- REQUIRED WORK
Using the data that follows, report how many lines include "backbone"; output no other text.

(Stored data)
########
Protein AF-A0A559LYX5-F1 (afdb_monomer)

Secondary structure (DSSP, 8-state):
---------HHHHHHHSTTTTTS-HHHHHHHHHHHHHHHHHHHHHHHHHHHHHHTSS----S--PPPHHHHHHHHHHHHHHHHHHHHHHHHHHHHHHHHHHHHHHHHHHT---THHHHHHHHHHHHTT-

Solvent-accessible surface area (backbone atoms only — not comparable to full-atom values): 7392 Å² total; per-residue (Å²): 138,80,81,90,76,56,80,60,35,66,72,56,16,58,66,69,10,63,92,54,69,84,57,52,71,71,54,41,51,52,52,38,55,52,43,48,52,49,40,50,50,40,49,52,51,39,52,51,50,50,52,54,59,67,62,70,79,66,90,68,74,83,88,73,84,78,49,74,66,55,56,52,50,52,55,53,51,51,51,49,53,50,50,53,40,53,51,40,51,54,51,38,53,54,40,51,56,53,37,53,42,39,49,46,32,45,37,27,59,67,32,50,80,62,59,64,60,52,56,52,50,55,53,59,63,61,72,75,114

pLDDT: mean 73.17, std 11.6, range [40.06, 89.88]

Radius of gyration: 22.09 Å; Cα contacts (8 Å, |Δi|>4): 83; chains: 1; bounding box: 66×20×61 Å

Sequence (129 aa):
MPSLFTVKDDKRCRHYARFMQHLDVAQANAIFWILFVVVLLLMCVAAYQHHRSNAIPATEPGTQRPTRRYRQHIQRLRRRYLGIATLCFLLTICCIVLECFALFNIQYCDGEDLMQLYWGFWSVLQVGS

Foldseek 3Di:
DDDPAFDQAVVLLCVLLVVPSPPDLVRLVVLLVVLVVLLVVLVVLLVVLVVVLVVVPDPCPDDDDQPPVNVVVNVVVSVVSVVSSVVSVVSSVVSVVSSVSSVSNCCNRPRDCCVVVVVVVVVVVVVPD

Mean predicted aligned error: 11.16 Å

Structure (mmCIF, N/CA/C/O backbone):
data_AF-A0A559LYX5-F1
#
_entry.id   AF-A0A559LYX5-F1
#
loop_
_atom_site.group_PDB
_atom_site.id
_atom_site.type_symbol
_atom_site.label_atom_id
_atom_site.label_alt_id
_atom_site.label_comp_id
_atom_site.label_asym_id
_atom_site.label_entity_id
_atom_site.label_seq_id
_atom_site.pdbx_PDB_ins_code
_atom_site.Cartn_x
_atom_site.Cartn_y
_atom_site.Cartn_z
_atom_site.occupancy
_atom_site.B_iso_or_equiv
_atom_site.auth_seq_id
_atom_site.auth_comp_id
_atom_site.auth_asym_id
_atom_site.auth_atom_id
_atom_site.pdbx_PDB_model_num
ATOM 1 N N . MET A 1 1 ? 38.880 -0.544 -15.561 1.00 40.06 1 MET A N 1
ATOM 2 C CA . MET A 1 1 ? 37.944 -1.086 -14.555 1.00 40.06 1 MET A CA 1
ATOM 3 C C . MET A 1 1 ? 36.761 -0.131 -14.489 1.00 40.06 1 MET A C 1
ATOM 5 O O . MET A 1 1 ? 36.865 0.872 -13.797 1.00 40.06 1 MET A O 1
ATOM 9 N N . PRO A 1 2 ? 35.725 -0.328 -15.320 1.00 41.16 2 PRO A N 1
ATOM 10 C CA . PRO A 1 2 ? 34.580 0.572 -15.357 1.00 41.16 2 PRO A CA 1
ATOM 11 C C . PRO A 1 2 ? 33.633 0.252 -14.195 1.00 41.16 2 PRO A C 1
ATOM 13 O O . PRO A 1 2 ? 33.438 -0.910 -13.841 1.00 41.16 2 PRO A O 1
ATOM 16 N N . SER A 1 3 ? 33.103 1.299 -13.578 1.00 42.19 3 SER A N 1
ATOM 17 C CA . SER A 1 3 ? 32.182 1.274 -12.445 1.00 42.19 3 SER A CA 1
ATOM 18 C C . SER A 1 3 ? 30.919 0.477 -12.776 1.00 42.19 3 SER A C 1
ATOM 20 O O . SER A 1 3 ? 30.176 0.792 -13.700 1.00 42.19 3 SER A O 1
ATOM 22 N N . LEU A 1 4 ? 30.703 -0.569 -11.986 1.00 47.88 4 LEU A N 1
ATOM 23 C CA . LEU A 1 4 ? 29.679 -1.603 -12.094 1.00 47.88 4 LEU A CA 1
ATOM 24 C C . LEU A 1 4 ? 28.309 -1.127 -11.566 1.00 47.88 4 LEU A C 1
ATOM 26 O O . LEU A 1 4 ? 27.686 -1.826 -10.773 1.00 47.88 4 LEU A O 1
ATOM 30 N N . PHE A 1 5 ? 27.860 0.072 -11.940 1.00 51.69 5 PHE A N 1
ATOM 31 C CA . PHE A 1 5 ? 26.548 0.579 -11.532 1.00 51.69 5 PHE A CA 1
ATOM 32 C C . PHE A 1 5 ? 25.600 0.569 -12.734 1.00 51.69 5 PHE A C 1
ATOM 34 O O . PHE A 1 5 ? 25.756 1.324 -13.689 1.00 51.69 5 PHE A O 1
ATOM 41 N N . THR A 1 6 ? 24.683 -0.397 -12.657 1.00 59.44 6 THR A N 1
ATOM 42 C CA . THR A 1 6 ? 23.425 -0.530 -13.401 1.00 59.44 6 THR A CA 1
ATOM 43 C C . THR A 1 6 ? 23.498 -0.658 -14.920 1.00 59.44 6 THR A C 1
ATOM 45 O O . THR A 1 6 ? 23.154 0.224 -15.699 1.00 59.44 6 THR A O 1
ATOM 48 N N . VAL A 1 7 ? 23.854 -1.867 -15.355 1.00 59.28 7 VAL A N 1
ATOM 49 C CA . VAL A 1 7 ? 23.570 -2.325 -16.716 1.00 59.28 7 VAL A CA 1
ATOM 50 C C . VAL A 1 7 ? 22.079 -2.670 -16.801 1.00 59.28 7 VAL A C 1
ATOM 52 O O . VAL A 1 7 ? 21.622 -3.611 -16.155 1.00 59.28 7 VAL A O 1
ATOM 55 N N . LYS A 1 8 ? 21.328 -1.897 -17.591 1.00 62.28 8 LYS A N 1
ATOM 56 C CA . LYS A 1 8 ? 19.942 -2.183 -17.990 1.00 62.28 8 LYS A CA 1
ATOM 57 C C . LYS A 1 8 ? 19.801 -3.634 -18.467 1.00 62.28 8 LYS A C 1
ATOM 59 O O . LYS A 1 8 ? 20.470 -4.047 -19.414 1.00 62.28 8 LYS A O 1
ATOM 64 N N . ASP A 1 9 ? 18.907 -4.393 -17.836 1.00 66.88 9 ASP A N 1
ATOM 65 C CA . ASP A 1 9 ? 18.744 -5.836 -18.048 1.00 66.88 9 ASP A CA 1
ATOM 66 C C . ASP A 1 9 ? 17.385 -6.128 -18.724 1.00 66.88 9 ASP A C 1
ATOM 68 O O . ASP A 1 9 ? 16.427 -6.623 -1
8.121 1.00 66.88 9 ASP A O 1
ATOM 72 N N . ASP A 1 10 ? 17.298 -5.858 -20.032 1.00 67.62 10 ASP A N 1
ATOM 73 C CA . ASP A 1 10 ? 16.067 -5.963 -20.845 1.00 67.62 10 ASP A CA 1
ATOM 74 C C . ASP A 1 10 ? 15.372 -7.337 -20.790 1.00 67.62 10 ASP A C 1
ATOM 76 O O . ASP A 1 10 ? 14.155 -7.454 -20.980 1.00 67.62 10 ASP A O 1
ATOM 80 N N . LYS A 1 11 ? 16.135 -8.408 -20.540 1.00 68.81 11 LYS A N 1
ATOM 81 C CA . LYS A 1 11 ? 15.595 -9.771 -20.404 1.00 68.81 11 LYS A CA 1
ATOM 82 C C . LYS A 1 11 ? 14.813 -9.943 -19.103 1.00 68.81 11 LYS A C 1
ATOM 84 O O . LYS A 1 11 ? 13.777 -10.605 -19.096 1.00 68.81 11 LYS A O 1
########
- ANSWER TO THE PROBLEM
2